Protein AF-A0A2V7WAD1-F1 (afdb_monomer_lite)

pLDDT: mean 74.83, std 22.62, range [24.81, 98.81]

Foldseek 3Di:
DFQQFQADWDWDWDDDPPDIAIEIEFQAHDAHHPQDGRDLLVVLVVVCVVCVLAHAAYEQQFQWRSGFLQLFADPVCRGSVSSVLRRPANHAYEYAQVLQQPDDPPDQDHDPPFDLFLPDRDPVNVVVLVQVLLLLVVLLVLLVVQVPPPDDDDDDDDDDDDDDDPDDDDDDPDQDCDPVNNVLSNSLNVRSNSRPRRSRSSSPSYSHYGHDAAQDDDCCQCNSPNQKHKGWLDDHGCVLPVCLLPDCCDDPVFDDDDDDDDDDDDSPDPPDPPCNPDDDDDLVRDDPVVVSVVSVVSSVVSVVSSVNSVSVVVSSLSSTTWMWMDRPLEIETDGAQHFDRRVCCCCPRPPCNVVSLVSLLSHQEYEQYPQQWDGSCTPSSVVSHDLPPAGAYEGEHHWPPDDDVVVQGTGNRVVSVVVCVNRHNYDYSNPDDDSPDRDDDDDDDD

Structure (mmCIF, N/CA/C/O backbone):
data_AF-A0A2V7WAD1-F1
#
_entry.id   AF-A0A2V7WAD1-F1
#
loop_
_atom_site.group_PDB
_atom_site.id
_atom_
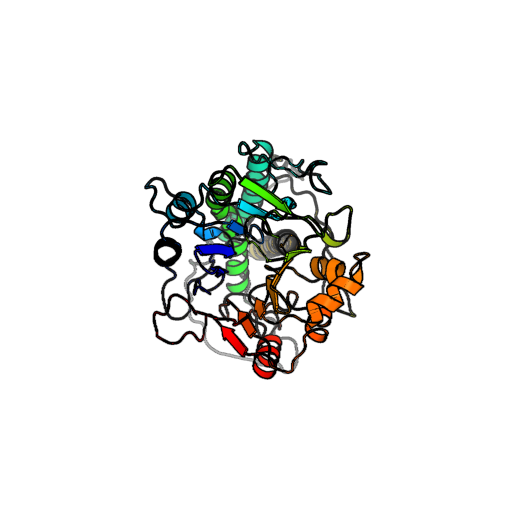site.type_symbol
_atom_site.label_atom_id
_atom_site.label_alt_id
_atom_site.label_comp_id
_atom_site.label_asym_id
_atom_site.label_entity_id
_atom_site.label_seq_id
_atom_site.pdbx_PDB_ins_code
_atom_site.Cartn_x
_atom_site.Cartn_y
_atom_site.Cartn_z
_atom_site.occupancy
_atom_site.B_iso_or_equiv
_atom_site.auth_seq_id
_atom_site.auth_comp_id
_atom_site.auth_asym_id
_atom_site.auth_atom_id
_atom_site.pdbx_PDB_model_num
ATOM 1 N N . MET A 1 1 ? -12.709 -2.588 0.109 1.00 94.62 1 MET A N 1
ATOM 2 C CA . MET A 1 1 ? -11.614 -3.077 -0.769 1.00 94.62 1 MET A CA 1
ATOM 3 C C . MET A 1 1 ? -12.100 -3.028 -2.206 1.00 94.62 1 MET A C 1
ATOM 5 O O . MET A 1 1 ? -13.078 -3.707 -2.489 1.00 94.62 1 MET A O 1
ATOM 9 N N . TYR A 1 2 ? -11.485 -2.237 -3.087 1.00 95.00 2 TYR A N 1
ATOM 10 C CA . TYR A 1 2 ? -11.956 -2.078 -4.473 1.00 95.00 2 TYR A CA 1
ATOM 11 C C . TYR A 1 2 ? -11.405 -3.143 -5.424 1.00 95.00 2 TYR A C 1
ATOM 13 O O . TYR A 1 2 ? -10.280 -3.616 -5.271 1.00 95.00 2 TYR A O 1
ATOM 21 N N . ASN A 1 3 ? -12.180 -3.482 -6.454 1.00 93.06 3 ASN A N 1
ATOM 22 C CA . ASN A 1 3 ? -11.785 -4.413 -7.505 1.00 93.06 3 ASN A CA 1
ATOM 23 C C . ASN A 1 3 ? -11.052 -3.696 -8.649 1.00 93.06 3 ASN A C 1
ATOM 25 O O . ASN A 1 3 ? -11.573 -3.529 -9.752 1.00 93.06 3 ASN A O 1
ATOM 29 N N . VAL A 1 4 ? -9.819 -3.271 -8.377 1.00 92.69 4 VAL A N 1
ATOM 30 C CA . VAL A 1 4 ? -8.915 -2.675 -9.380 1.00 92.69 4 VAL A CA 1
ATOM 31 C C . VAL A 1 4 ? -8.281 -3.714 -10.320 1.00 92.69 4 VAL A C 1
ATOM 33 O O . VAL A 1 4 ? -7.698 -3.351 -11.342 1.00 92.69 4 VAL A O 1
ATOM 36 N N . GLY A 1 5 ? -8.424 -5.010 -10.016 1.00 91.44 5 GLY A N 1
ATOM 37 C CA . GLY A 1 5 ? -7.836 -6.123 -10.761 1.00 91.44 5 GLY A CA 1
ATOM 38 C C . GLY A 1 5 ? -6.485 -6.542 -10.182 1.00 91.44 5 GLY A C 1
ATOM 39 O O . GLY A 1 5 ? -6.448 -7.118 -9.099 1.00 91.44 5 GLY A O 1
ATOM 40 N N . PHE A 1 6 ? -5.386 -6.297 -10.900 1.00 91.44 6 PHE A N 1
ATOM 41 C CA . PHE A 1 6 ? -4.037 -6.396 -10.324 1.00 91.44 6 PHE A CA 1
ATOM 42 C C . PHE A 1 6 ? -3.568 -4.999 -9.920 1.00 91.44 6 PHE A C 1
ATOM 44 O O . PHE A 1 6 ? -3.409 -4.141 -10.790 1.00 91.44 6 PHE A O 1
ATOM 51 N N . GLY A 1 7 ? -3.421 -4.783 -8.617 1.00 93.38 7 GLY A N 1
ATOM 52 C CA . GLY A 1 7 ? -3.206 -3.487 -7.982 1.00 93.38 7 GLY A CA 1
ATOM 53 C C . GLY A 1 7 ? -3.956 -3.377 -6.662 1.00 93.38 7 GLY A C 1
ATOM 54 O O . GLY A 1 7 ? -4.750 -4.259 -6.317 1.00 93.38 7 GLY A O 1
ATOM 55 N N . ASP A 1 8 ? -3.693 -2.310 -5.920 1.00 96.25 8 ASP A N 1
ATOM 56 C CA . ASP A 1 8 ? -4.303 -2.038 -4.621 1.00 96.25 8 ASP A CA 1
ATOM 57 C C . ASP A 1 8 ? -5.144 -0.755 -4.645 1.00 96.25 8 ASP A C 1
ATOM 59 O O . ASP A 1 8 ? -4.768 0.270 -5.219 1.00 96.25 8 ASP A O 1
ATOM 63 N N . CYS A 1 9 ? -6.303 -0.824 -3.983 1.00 97.56 9 CYS A N 1
ATOM 64 C CA . CYS A 1 9 ? -7.076 0.347 -3.591 1.00 97.56 9 CYS A CA 1
ATOM 65 C C . CYS A 1 9 ? -8.012 0.031 -2.414 1.00 97.56 9 CYS A C 1
ATOM 67 O O . CYS A 1 9 ? -8.923 -0.809 -2.503 1.00 97.56 9 CYS A O 1
ATOM 69 N N . PHE A 1 10 ? -7.792 0.714 -1.292 1.00 98.31 10 PHE A N 1
ATOM 70 C CA . PHE A 1 10 ? -8.499 0.488 -0.035 1.00 98.31 10 PHE A CA 1
ATOM 71 C C . PHE A 1 10 ? -8.941 1.818 0.576 1.00 98.31 10 PHE A C 1
ATOM 73 O O . PHE A 1 10 ? -8.132 2.555 1.124 1.00 98.31 10 PHE A O 1
ATOM 80 N N . LEU A 1 11 ? -10.244 2.100 0.550 1.00 98.44 11 LEU A N 1
ATOM 81 C CA . LEU A 1 11 ? -10.829 3.150 1.382 1.00 98.44 11 LEU A CA 1
ATOM 82 C C . LEU A 1 11 ? -11.122 2.582 2.778 1.00 98.44 11 LEU A C 1
ATOM 84 O O . LEU A 1 11 ? -11.884 1.622 2.910 1.00 98.44 11 LEU A O 1
ATOM 88 N N . LEU A 1 12 ? -10.507 3.164 3.806 1.00 98.25 12 LEU A N 1
ATOM 89 C CA . LEU A 1 12 ? -10.795 2.905 5.214 1.00 98.25 12 LEU A CA 1
ATOM 90 C C . LEU A 1 12 ? -11.672 4.044 5.742 1.00 98.25 12 LEU A C 1
ATOM 92 O O . LEU A 1 12 ? -11.270 5.207 5.682 1.00 98.25 12 LEU A O 1
ATOM 96 N N . THR A 1 13 ? -12.828 3.707 6.314 1.00 98.00 13 THR A N 1
ATOM 97 C CA . THR A 1 13 ? -13.706 4.670 6.994 1.00 98.00 13 THR A CA 1
ATOM 98 C C . THR A 1 13 ? -13.746 4.367 8.488 1.00 98.00 13 THR A C 1
ATOM 100 O O . THR A 1 13 ? -14.160 3.286 8.906 1.00 98.00 13 THR A O 1
ATOM 103 N N . PHE A 1 14 ? -13.320 5.334 9.298 1.00 97.31 14 PHE A N 1
ATOM 104 C CA . PHE A 1 14 ? -13.333 5.269 10.757 1.00 97.31 14 PHE A CA 1
ATOM 105 C C . PHE A 1 14 ? -14.569 6.019 11.267 1.00 97.31 14 PHE A C 1
ATOM 107 O O . PHE A 1 14 ? -14.711 7.220 11.033 1.00 97.31 14 PHE A O 1
ATOM 114 N N . PHE A 1 15 ? -15.471 5.313 11.950 1.00 95.44 15 PHE A N 1
ATOM 115 C CA . PHE A 1 15 ? -16.737 5.868 12.432 1.00 95.44 15 PHE A CA 1
ATOM 116 C C . PHE A 1 15 ? -16.610 6.387 13.869 1.00 95.44 15 PHE A C 1
ATOM 118 O O . PHE A 1 15 ? -16.292 5.632 14.789 1.00 95.44 15 PHE A O 1
ATOM 125 N N . TYR A 1 16 ? -16.912 7.668 14.069 1.00 94.75 16 TYR A N 1
ATOM 126 C CA . TYR A 1 16 ? -16.989 8.333 15.369 1.00 94.75 16 TYR A CA 1
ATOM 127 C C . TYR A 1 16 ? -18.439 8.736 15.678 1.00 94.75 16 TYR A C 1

__________

What the task asks
Start at the line with "ATOM 81 C CA". Give that line and every line after it again, word for word, through the last line above.

Finished exercise
ATOM 81 C CA . LEU A 1 11 ? -10.829 3.150 1.382 1.00 98.44 11 LEU A CA 1
ATOM 82 C C . LEU A 1 11 ? -11.122 2.582 2.778 1.00 98.44 11 LEU A C 1
ATOM 84 O O . LEU A 1 11 ? -11.884 1.622 2.910 1.00 98.44 11 LEU A O 1
ATOM 88 N N . LEU A 1 12 ? -10.507 3.164 3.806 1.00 98.25 12 LEU A N 1
ATOM 89 C CA . LEU A 1 12 ? -10.795 2.905 5.214 1.00 98.25 12 LEU A CA 1
ATOM 90 C C . LEU A 1 12 ? -11.672 4.044 5.742 1.00 98.25 12 LEU A C 1
ATOM 92 O O . LEU A 1 12 ? -11.270 5.207 5.682 1.00 98.25 12 LEU A O 1
ATOM 96 N N . THR A 1 13 ? -12.828 3.707 6.314 1.00 98.00 13 THR A N 1
ATOM 97 C CA . THR A 1 13 ? -13.706 4.670 6.994 1.00 98.00 13 THR A CA 1
ATOM 98 C C . THR A 1 13 ? -13.746 4.367 8.488 1.00 98.00 13 THR A C 1
ATOM 100 O O . THR A 1 13 ? -14.160 3.286 8.906 1.00 98.00 13 THR A O 1
ATOM 103 N N . PHE A 1 14 ? -13.320 5.334 9.298 1.00 97.31 14 PHE A N 1
ATOM 104 C CA . PHE A 1 14 ? -13.333 5.269 10.757 1.00 97.31 14 PHE A CA 1
ATOM 105 C C . PHE A 1 14 ? -14.569 6.019 11.267 1.00 97.31 14 PHE A C 1
ATOM 107 O O . PHE A 1 14 ? -14.711 7.220 11.033 1.00 97.31 14 PHE A O 1
ATOM 114 N N . PHE A 1 15 ? -15.471 5.313 11.950 1.00 95.44 15 PHE A N 1
ATOM 115 C CA . PHE A 1 15 ? -16.737 5.868 12.432 1.00 95.44 15 PHE A CA 1
ATOM 116 C C . PHE A 1 15 ? -16.610 6.387 13.869 1.00 95.44 15 PHE A C 1
ATOM 118 O O . PHE A 1 15 ? -16.292 5.632 14.789 1.00 95.44 15 PHE A O 1
ATOM 125 N N . TYR A 1 16 ? -16.912 7.668 14.069 1.00 94.75 16 TYR A N 1
ATOM 126 C CA . TYR A 1 16 ? -16.989 8.333 15.369 1.00 94.75 16 TYR A CA 1
ATOM 127 C C . TYR A 1 16 ? -18.439 8.736 15.678 1.00 94.75 16 TYR A C 1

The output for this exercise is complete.